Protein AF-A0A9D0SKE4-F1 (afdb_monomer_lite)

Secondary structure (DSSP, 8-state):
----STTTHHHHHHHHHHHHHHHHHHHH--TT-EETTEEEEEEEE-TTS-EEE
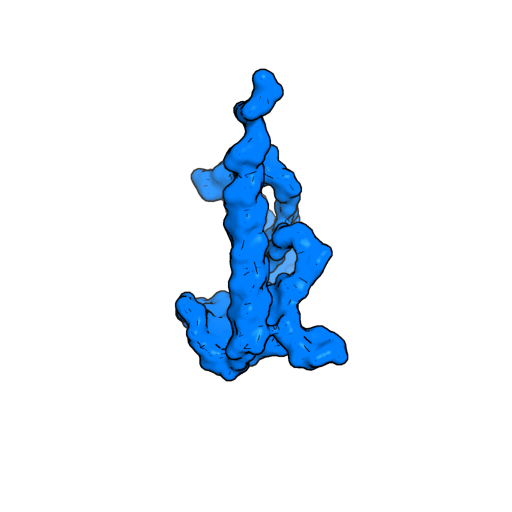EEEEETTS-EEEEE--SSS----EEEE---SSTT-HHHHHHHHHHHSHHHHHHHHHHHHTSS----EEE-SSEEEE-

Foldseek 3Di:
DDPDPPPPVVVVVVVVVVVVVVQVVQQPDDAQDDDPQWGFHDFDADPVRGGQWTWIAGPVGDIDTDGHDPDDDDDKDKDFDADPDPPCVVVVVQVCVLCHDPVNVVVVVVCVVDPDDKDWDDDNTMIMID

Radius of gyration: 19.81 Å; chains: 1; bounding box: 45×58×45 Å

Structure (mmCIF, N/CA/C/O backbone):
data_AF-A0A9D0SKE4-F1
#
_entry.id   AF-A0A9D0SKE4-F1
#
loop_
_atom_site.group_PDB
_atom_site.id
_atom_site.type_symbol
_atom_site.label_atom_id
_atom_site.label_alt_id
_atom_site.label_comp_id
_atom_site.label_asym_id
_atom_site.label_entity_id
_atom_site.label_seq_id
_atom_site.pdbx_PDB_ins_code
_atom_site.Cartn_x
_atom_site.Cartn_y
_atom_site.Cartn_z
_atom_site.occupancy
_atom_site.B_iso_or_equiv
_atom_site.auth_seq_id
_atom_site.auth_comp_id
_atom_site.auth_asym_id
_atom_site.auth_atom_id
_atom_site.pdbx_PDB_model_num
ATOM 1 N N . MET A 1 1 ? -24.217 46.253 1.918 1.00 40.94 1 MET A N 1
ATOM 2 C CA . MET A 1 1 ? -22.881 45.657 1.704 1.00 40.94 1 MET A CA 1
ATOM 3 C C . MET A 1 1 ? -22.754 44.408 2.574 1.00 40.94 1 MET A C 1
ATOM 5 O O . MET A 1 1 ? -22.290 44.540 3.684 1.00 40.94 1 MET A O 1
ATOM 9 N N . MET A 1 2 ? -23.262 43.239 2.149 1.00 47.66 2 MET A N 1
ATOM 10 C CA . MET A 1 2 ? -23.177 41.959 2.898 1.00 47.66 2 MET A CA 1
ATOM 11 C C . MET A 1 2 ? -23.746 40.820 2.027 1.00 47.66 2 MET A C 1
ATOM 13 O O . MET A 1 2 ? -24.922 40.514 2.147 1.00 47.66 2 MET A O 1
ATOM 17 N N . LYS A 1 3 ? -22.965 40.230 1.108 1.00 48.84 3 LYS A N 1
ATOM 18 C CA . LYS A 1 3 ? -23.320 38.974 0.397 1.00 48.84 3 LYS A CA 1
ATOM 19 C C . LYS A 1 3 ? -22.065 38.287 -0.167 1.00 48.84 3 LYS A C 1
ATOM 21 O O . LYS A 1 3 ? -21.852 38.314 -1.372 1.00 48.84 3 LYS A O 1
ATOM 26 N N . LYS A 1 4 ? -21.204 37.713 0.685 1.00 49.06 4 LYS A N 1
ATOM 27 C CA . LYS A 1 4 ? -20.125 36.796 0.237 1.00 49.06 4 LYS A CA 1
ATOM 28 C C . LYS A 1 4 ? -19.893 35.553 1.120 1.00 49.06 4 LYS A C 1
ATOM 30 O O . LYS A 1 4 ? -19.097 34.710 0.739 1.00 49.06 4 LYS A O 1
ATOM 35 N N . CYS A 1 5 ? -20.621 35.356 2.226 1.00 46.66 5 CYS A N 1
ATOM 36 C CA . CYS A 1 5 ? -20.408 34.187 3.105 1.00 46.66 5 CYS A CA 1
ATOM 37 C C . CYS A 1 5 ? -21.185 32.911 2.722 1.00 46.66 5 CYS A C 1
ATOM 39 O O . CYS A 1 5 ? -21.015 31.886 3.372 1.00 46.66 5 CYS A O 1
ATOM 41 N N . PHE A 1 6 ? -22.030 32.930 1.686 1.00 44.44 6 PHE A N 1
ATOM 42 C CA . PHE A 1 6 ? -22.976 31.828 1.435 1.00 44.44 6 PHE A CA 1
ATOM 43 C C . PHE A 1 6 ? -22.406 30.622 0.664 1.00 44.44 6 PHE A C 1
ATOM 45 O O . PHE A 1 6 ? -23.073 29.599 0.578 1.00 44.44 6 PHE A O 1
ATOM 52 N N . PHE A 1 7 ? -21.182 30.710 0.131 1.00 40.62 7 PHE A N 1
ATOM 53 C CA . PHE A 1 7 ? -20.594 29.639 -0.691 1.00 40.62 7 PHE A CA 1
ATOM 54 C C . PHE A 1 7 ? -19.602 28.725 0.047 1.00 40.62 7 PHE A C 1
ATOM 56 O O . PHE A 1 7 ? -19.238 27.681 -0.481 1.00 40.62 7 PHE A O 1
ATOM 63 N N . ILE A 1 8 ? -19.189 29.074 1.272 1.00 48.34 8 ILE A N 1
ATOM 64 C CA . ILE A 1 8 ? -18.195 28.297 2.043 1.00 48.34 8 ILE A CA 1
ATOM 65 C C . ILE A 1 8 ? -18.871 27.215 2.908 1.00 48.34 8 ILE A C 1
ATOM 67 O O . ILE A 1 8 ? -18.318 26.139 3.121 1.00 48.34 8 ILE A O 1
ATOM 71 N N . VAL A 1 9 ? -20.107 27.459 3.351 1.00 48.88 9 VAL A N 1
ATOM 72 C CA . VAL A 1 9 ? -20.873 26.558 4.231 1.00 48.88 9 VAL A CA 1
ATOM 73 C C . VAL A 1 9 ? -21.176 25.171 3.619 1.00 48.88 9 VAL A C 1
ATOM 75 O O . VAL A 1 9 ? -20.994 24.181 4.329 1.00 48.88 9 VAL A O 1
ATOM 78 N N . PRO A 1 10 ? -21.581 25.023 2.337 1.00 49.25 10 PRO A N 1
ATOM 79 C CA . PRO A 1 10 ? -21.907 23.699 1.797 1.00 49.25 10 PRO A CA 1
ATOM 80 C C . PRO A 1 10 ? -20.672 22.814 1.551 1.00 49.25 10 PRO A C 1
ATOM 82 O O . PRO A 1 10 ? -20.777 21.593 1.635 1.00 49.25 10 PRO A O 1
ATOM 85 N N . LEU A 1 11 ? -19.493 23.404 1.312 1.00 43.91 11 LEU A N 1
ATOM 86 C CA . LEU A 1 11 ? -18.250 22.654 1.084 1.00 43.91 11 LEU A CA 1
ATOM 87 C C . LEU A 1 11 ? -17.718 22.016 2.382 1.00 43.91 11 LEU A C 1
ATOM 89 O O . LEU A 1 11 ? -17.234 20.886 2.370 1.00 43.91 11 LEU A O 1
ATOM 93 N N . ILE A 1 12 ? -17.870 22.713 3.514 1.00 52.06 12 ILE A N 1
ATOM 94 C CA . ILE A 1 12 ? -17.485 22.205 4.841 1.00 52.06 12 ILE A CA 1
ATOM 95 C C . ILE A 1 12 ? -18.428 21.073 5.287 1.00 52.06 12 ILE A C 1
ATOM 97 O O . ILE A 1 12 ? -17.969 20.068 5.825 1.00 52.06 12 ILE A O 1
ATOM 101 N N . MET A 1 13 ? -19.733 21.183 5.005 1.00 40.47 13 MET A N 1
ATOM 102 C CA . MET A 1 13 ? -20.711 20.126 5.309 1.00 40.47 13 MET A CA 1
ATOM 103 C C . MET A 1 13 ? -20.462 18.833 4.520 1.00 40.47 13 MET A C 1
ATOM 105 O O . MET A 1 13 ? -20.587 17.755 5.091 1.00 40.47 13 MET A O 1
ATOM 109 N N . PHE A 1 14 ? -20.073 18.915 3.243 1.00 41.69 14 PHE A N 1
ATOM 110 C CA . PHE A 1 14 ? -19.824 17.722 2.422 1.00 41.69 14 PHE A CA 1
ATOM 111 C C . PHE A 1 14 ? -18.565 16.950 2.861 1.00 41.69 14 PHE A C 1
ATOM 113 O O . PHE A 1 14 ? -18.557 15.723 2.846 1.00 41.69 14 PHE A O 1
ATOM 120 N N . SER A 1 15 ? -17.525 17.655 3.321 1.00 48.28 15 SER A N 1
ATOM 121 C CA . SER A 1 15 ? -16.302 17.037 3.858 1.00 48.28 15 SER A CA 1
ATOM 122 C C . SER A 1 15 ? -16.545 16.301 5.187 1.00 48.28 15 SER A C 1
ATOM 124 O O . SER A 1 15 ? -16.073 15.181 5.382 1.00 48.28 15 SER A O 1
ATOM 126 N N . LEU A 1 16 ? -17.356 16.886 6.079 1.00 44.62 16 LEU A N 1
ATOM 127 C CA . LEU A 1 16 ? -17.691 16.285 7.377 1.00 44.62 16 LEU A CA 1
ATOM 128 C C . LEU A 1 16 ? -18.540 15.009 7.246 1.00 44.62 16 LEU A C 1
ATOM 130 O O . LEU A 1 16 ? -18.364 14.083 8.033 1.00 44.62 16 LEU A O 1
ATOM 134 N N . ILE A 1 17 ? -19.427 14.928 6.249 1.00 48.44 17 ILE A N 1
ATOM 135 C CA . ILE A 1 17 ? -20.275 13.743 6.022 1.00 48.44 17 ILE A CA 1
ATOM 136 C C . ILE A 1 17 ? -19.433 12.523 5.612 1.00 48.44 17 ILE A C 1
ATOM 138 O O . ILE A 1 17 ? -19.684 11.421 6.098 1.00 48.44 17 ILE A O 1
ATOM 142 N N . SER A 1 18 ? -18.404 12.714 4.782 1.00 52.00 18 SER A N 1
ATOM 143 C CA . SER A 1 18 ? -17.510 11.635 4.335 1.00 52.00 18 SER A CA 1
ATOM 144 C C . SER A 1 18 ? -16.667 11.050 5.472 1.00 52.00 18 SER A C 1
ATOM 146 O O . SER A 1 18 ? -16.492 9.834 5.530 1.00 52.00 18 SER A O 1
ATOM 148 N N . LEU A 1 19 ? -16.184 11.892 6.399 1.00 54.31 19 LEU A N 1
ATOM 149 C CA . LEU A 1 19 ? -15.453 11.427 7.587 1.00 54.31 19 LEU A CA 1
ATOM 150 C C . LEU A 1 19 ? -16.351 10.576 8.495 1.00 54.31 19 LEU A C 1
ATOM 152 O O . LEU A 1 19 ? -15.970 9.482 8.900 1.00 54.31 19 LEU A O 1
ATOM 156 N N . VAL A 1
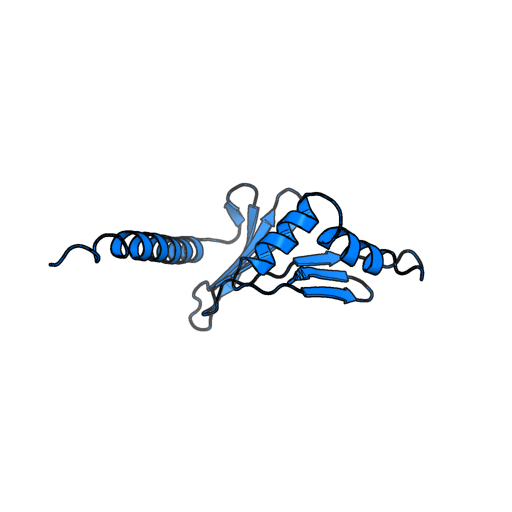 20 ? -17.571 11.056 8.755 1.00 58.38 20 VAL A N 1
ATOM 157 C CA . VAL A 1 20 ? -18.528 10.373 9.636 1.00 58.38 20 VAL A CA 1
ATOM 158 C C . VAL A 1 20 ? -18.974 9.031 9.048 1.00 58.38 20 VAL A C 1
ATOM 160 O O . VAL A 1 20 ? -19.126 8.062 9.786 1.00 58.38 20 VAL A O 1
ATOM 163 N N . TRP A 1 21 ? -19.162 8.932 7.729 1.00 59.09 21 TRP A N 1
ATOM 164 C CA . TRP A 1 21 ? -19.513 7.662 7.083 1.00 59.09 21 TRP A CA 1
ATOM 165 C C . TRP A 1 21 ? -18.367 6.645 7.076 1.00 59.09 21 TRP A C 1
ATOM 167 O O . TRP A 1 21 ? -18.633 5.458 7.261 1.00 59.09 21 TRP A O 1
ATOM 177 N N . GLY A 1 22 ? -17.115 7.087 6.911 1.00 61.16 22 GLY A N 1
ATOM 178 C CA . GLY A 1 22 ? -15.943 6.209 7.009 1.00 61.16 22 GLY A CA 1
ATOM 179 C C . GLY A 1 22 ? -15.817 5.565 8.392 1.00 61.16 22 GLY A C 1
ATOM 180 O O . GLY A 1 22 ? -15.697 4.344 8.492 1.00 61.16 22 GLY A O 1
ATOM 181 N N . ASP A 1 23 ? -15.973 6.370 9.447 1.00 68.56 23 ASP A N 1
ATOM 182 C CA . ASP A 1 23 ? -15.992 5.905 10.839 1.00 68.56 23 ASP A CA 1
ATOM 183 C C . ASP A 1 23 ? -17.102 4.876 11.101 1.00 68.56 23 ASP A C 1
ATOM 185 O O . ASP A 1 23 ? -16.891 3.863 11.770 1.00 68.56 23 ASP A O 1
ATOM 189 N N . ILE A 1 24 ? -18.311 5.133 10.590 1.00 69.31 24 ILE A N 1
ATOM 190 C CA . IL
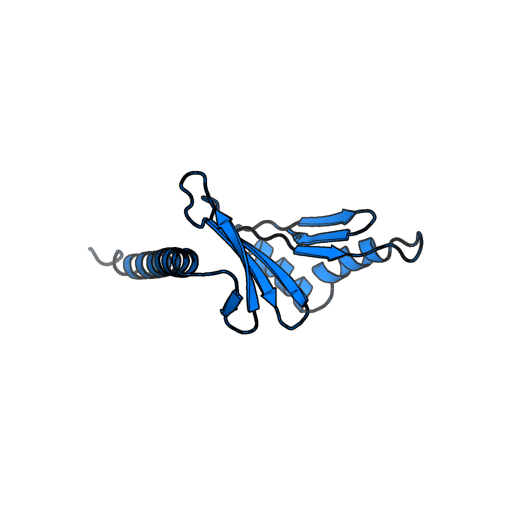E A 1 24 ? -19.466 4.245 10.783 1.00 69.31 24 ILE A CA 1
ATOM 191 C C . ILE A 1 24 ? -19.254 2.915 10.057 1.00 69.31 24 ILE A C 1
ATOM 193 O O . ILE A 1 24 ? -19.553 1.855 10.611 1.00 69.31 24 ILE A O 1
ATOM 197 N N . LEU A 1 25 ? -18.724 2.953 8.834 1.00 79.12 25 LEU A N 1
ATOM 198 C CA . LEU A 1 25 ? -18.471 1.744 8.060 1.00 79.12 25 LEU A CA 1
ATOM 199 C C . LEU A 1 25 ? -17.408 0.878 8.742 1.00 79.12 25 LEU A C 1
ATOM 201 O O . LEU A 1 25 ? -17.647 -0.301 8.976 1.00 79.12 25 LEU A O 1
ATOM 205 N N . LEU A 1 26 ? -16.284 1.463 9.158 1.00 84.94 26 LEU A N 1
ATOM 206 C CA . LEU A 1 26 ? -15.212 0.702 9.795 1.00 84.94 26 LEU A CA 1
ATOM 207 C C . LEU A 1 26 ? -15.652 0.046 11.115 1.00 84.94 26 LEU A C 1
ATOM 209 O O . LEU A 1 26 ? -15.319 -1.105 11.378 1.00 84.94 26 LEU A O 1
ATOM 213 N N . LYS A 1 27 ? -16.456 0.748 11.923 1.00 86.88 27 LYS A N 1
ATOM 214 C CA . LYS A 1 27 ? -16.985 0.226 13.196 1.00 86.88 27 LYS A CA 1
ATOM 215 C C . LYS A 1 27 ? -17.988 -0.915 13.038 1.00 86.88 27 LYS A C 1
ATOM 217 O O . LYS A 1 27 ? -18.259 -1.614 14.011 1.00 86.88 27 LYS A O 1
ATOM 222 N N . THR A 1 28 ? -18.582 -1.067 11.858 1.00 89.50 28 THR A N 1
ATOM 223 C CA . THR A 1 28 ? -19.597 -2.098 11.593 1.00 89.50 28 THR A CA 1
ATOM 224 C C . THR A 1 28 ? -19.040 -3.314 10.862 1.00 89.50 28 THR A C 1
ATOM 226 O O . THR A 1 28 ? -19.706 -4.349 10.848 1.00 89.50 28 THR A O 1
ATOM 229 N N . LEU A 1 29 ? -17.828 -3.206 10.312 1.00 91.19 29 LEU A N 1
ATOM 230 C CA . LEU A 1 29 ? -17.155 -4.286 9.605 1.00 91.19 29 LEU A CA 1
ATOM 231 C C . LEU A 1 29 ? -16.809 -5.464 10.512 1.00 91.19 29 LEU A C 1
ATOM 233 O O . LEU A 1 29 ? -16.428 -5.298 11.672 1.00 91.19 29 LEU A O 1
########################################
Assigned task: Print out the entries above word for word from the first line to the line containing "ATOM 3 C C .", both included, omitting the pictures.

Expected answer:
Protein AF-A0A9D0SKE4-F1 (afdb_monomer_lite)

Secondary structure (DSSP, 8-state):
----STTTHHHHHHHHHHHHHHHHHHHH--TT-EETTEEEEEEEE-TTS-EEE
EEEEETTS-EEEEE--SSS----EEEE---SSTT-HHHHHHHHHHHSHHHHHHHHHHHHTSS----EEE-SSEEEE-

Foldseek 3Di:
DDPDPPPPVVVVVVVVVVVVVVQVVQQPDDAQDDDPQWGFHDFDADPVRGGQWTWIAGPVGDIDTDGHDPDDDDDKDKDFDADPDPPCVVVVVQVCVLCHDPVNVVVVVVCVVDPDDKDWDDDNTMIMID

Radius of gyration: 19.81 Å; chains: 1; bounding box: 45×58×45 Å

Structure (mmCIF, N/CA/C/O backbone):
data_AF-A0A9D0SKE4-F1
#
_entry.id   AF-A0A9D0SKE4-F1
#
loop_
_atom_site.group_PDB
_atom_site.id
_atom_site.type_symbol
_atom_site.label_atom_id
_atom_site.label_alt_id
_atom_site.label_comp_id
_atom_site.label_asym_id
_atom_site.label_entity_id
_atom_site.label_seq_id
_atom_site.pdbx_PDB_ins_code
_atom_site.Cartn_x
_atom_site.Cartn_y
_atom_site.Cartn_z
_atom_site.occupancy
_atom_site.B_iso_or_equiv
_atom_site.auth_seq_id
_atom_site.auth_comp_id
_atom_site.auth_asym_id
_atom_site.auth_atom_id
_atom_site.pdbx_PDB_model_num
ATOM 1 N N . MET A 1 1 ? -24.217 46.253 1.918 1.00 40.94 1 MET A N 1
ATOM 2 C CA . MET A 1 1 ? -22.881 45.657 1.704 1.00 40.94 1 MET A CA 1
ATOM 3 C C . MET A 1 1 ? -22.754 44.408 2.574 1.00 40.94 1 MET A C 1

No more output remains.